Pathologically confirmed HER2-positive MBC by local laboratory with the following requirements: HER2 overexpressed or amplified (immunohistochemistry of 3+ or HER2 gene amplification by in situ hybridization with a ratio of HER2-gene signals to centromere 17 signals ≥ 2.0 or average HER2 copy number ≥ 6.0 signals/cells).

At least one measurable CNS metastasis, defined as ≥ 10 mm in at least one dimension

Unequivocal evidence of new and/or progressive brain metastases, and at least one of the following scenarios:

• Treated with SRS or surgery with residual un-treated lesions remaining. Such participants are eligible for immediate enrollment on this study providing that at least one untreated lesion is measurable
• Participants who have had prior WBRT and/or SRS and then whose lesions have subsequently progressed are also eligible. In this case, lesions which have been treated with SRS may be considered as target lesions if there is unequivocal evidence, in the opinion of the treating physician, of progression following SRS.
• Participants who have not previously been treated with cranial radiation (e.g., WBRT or SRS) are eligible to enter the study, but such participants must be asymptomatic from their CNS metastases and not requiring corticosteroids for symptom control.
• Both participants who present with systemic stable/absent or progressive disease are eligible to this trial, as long as they fulfill one of the above criteria.
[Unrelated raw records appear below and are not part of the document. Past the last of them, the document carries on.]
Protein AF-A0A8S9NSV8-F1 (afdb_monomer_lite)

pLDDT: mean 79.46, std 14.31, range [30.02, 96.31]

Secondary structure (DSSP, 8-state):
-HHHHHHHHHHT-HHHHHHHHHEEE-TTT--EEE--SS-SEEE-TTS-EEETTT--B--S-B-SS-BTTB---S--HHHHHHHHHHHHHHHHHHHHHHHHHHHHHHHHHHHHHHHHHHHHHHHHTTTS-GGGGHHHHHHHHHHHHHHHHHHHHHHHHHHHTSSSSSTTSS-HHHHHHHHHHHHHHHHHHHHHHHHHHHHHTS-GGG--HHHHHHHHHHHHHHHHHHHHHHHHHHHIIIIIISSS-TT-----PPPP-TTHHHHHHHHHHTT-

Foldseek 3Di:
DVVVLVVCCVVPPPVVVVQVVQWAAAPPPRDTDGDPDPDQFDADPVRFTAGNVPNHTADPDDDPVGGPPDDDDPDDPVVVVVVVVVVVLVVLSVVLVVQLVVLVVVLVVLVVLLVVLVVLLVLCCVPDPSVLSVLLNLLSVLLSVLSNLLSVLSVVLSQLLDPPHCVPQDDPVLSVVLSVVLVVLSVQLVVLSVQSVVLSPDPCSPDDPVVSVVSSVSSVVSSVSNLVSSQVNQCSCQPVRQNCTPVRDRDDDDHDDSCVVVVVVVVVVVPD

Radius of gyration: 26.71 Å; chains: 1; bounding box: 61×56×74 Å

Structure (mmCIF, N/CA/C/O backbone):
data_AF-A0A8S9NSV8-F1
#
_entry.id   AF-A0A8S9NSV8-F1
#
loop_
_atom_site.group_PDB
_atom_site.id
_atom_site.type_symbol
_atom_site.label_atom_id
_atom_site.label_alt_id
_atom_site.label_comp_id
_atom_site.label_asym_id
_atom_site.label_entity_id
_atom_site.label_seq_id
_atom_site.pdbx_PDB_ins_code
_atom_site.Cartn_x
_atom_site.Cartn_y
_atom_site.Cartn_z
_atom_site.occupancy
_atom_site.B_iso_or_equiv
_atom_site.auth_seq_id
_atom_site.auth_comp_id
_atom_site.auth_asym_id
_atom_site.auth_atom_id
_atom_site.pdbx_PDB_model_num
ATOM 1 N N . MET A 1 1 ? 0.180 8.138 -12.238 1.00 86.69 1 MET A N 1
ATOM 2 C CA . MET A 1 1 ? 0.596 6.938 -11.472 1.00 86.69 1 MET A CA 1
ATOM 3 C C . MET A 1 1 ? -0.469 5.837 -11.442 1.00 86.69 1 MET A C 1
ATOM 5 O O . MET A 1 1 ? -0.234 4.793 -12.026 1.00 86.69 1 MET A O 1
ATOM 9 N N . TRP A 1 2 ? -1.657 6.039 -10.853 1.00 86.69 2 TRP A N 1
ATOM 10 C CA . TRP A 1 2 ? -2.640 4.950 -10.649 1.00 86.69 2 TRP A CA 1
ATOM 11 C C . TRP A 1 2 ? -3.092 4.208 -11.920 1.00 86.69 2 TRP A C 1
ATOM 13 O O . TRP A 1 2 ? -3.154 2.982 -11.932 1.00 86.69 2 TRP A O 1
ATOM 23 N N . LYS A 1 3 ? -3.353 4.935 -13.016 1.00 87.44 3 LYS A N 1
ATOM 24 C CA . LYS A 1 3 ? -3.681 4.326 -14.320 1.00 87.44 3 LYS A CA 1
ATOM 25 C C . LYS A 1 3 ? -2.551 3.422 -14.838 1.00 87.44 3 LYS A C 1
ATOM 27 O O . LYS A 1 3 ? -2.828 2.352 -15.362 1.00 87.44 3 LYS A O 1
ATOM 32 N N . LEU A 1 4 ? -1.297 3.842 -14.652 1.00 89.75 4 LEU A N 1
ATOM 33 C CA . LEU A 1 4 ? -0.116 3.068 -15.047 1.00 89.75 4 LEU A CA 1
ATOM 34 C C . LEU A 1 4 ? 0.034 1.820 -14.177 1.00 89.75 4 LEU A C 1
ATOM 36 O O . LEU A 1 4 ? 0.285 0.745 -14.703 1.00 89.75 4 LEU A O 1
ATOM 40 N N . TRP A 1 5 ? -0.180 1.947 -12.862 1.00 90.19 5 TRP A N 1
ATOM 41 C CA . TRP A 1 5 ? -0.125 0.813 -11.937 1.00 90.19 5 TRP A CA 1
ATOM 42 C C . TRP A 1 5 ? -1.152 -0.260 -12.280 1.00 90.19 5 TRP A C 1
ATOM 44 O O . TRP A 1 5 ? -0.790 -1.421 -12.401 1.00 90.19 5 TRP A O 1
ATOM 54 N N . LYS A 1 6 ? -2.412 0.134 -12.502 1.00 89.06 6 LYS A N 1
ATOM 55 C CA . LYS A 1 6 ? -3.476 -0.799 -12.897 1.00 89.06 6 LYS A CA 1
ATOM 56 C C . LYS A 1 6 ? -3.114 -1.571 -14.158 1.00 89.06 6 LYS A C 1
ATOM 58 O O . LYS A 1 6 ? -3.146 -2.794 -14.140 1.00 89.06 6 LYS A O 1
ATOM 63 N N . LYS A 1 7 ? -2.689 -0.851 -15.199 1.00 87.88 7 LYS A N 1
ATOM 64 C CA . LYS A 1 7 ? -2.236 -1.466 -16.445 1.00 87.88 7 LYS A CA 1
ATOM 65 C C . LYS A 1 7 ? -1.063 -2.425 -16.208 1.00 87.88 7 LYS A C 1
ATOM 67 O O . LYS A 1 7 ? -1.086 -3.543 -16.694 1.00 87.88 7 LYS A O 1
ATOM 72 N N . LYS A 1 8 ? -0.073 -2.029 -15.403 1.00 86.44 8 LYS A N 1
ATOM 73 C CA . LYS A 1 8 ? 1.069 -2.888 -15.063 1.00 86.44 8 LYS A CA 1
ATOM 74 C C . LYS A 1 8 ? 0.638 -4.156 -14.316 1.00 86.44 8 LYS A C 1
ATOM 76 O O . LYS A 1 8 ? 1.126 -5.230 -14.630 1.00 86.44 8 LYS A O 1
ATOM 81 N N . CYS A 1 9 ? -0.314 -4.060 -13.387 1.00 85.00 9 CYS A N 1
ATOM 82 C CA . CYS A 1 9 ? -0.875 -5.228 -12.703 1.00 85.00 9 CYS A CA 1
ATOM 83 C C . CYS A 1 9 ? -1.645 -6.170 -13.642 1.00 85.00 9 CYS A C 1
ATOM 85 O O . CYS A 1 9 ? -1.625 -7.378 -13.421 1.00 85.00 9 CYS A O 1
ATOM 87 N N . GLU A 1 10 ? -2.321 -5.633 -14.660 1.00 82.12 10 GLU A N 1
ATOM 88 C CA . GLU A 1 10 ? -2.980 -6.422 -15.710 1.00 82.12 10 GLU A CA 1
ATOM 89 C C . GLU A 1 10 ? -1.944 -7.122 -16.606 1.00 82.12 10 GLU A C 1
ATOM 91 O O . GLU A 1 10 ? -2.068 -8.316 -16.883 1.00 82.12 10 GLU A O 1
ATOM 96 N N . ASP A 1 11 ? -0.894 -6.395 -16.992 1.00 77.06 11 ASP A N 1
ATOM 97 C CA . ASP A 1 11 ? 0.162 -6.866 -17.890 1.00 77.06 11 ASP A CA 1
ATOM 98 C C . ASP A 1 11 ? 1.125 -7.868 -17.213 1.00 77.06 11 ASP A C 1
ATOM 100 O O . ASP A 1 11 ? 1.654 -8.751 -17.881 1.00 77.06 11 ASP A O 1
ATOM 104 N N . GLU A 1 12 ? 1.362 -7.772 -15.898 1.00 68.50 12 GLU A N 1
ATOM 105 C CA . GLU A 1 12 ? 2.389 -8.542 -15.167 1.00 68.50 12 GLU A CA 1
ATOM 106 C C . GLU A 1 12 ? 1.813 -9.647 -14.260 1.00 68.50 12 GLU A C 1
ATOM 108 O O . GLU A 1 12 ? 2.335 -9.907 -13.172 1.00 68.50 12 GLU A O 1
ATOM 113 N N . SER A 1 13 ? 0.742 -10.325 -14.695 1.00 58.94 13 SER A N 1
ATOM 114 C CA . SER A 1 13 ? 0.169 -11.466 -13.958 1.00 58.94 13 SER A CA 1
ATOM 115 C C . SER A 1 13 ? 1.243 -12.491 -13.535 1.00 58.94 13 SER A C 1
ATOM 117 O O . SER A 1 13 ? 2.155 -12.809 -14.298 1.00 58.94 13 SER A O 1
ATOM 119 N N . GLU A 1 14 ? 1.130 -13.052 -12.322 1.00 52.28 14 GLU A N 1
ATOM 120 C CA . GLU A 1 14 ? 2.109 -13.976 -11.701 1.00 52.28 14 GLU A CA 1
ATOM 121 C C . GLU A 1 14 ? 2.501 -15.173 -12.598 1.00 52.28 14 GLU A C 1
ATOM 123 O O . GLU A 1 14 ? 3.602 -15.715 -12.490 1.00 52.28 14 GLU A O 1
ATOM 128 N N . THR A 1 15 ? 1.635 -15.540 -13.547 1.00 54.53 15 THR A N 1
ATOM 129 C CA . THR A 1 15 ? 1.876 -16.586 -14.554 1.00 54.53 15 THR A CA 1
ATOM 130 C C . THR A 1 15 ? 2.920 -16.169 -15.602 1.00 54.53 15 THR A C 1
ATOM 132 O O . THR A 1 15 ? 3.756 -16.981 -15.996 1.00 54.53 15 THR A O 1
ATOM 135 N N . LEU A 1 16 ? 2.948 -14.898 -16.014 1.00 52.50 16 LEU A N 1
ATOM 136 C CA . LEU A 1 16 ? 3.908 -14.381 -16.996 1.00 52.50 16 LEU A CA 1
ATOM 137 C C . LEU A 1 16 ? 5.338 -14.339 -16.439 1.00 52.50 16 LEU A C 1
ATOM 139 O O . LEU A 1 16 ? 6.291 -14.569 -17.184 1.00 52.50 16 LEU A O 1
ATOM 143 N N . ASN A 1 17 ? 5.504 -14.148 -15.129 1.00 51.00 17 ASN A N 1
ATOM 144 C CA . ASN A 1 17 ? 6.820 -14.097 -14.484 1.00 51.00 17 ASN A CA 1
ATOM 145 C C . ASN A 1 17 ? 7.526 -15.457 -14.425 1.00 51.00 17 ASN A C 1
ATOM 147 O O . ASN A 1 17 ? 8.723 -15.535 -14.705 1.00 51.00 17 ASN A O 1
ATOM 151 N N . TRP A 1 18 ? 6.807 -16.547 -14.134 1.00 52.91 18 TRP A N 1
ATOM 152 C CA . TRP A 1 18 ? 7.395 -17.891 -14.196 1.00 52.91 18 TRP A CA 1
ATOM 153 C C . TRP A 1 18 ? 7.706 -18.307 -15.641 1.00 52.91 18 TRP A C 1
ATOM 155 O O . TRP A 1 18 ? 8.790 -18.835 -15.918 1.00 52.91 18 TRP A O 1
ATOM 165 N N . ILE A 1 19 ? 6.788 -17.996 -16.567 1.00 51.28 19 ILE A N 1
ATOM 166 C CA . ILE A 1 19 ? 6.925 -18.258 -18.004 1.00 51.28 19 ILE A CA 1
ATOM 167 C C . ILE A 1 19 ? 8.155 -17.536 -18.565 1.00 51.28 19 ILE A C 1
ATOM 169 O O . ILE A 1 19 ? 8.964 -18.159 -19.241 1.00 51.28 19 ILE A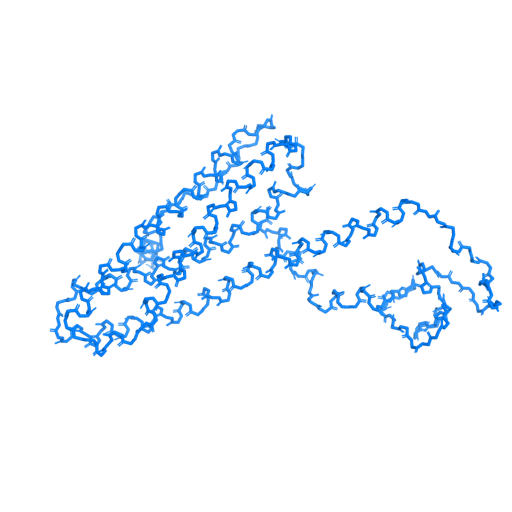 O 1
ATOM 173 N N . THR A 1 20 ? 8.374 -16.261 -18.256 1.00 53.19 20 THR A N 1
ATOM 174 C CA . THR A 1 20 ? 9.477 -15.484 -18.858 1.00 53.19 20 THR A CA 1
ATOM 175 C C . THR A 1 20 ? 10.866 -16.010 -18.462 1.00 53.19 20 THR A C 1
ATOM 177 O O . THR A 1 20 ? 11.819 -15.925 -19.242 1.00 53.19 20 THR A O 1
ATOM 180 N N . VAL A 1 21 ? 10.987 -16.602 -17.270 1.00 50.00 21 VAL A N 1
ATOM 181 C CA . VAL A 1 21 ? 12.253 -17.154 -16.762 1.00 50.00 21 VAL A CA 1
ATOM 182 C C . VAL A 1 21 ? 12.518 -18.571 -17.286 1.00 50.00 21 VAL A C 1
ATOM 184 O O . VAL A 1 21 ? 13.665 -18.892 -17.598 1.00 50.00 21 VAL A O 1
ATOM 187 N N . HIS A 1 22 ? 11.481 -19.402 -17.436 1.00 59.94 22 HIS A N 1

Eastern Cooperative Oncology Group (ECOG) Performance Status of 0 or 1.

Left ventricular ejection fraction (LVEF) ≥ 50% by echocardiogram (echo) or multigated acquisition (MUGA) scan within 28 days before day 1 of study.

Stable dose of dexamethasone 2mg or less for at least 7 days prior to initiation of treatment

Concurrent administration of other anti-cancer therapy during the course of this study is not allowed. Note that concurrent use of supportive care medications (e.g. anti-resorptive agents, pain medications) is allowed.

The subject is 18 years old.

Participants must have normal organ and marrow function as defined below:

• absolute neutrophil count ≥1,000/μl
• platelets ≥75,000/μl
• hemoglobin ≥9 g/dL
• total bilirubin ≤1.5mg/dL (upper limit of normal) except subject with documented Gilbert's syndrome (≤5 x ULN) or liver metastasis, who must have a baseline total bilirubin ≤3.0 mg/dL;
• AST(SGOT)/ALT(SGPT) ≤ 2.5 × institutional ULN ≤ 5.0 × institutional ULN for patients with documented liver metastases.
• albumin >2.5mg/dL
• serum creatinine ≤ 1.5 mg/dL (or glomerular filtration rate ≥ 60 ml/min as determined by the Cockcroft-Gault equation)

Female subjects of childbearing potential must have a negative serum or urine pregnancy test within 8 days of initiating protocol therapy.

The effects of atezolizumab on the developing human fetus are unknown and radiotherapy has known teratogenic effects so women of child-bearing potential and men must agree to use adequate contraception (barrier method of birth control; abstinence) prior to study entry and for the duration of study participation and 4 months after completion of atezolizumab administration.

The subject is capable of understanding and complying with the protocol and has signed the informed consent document.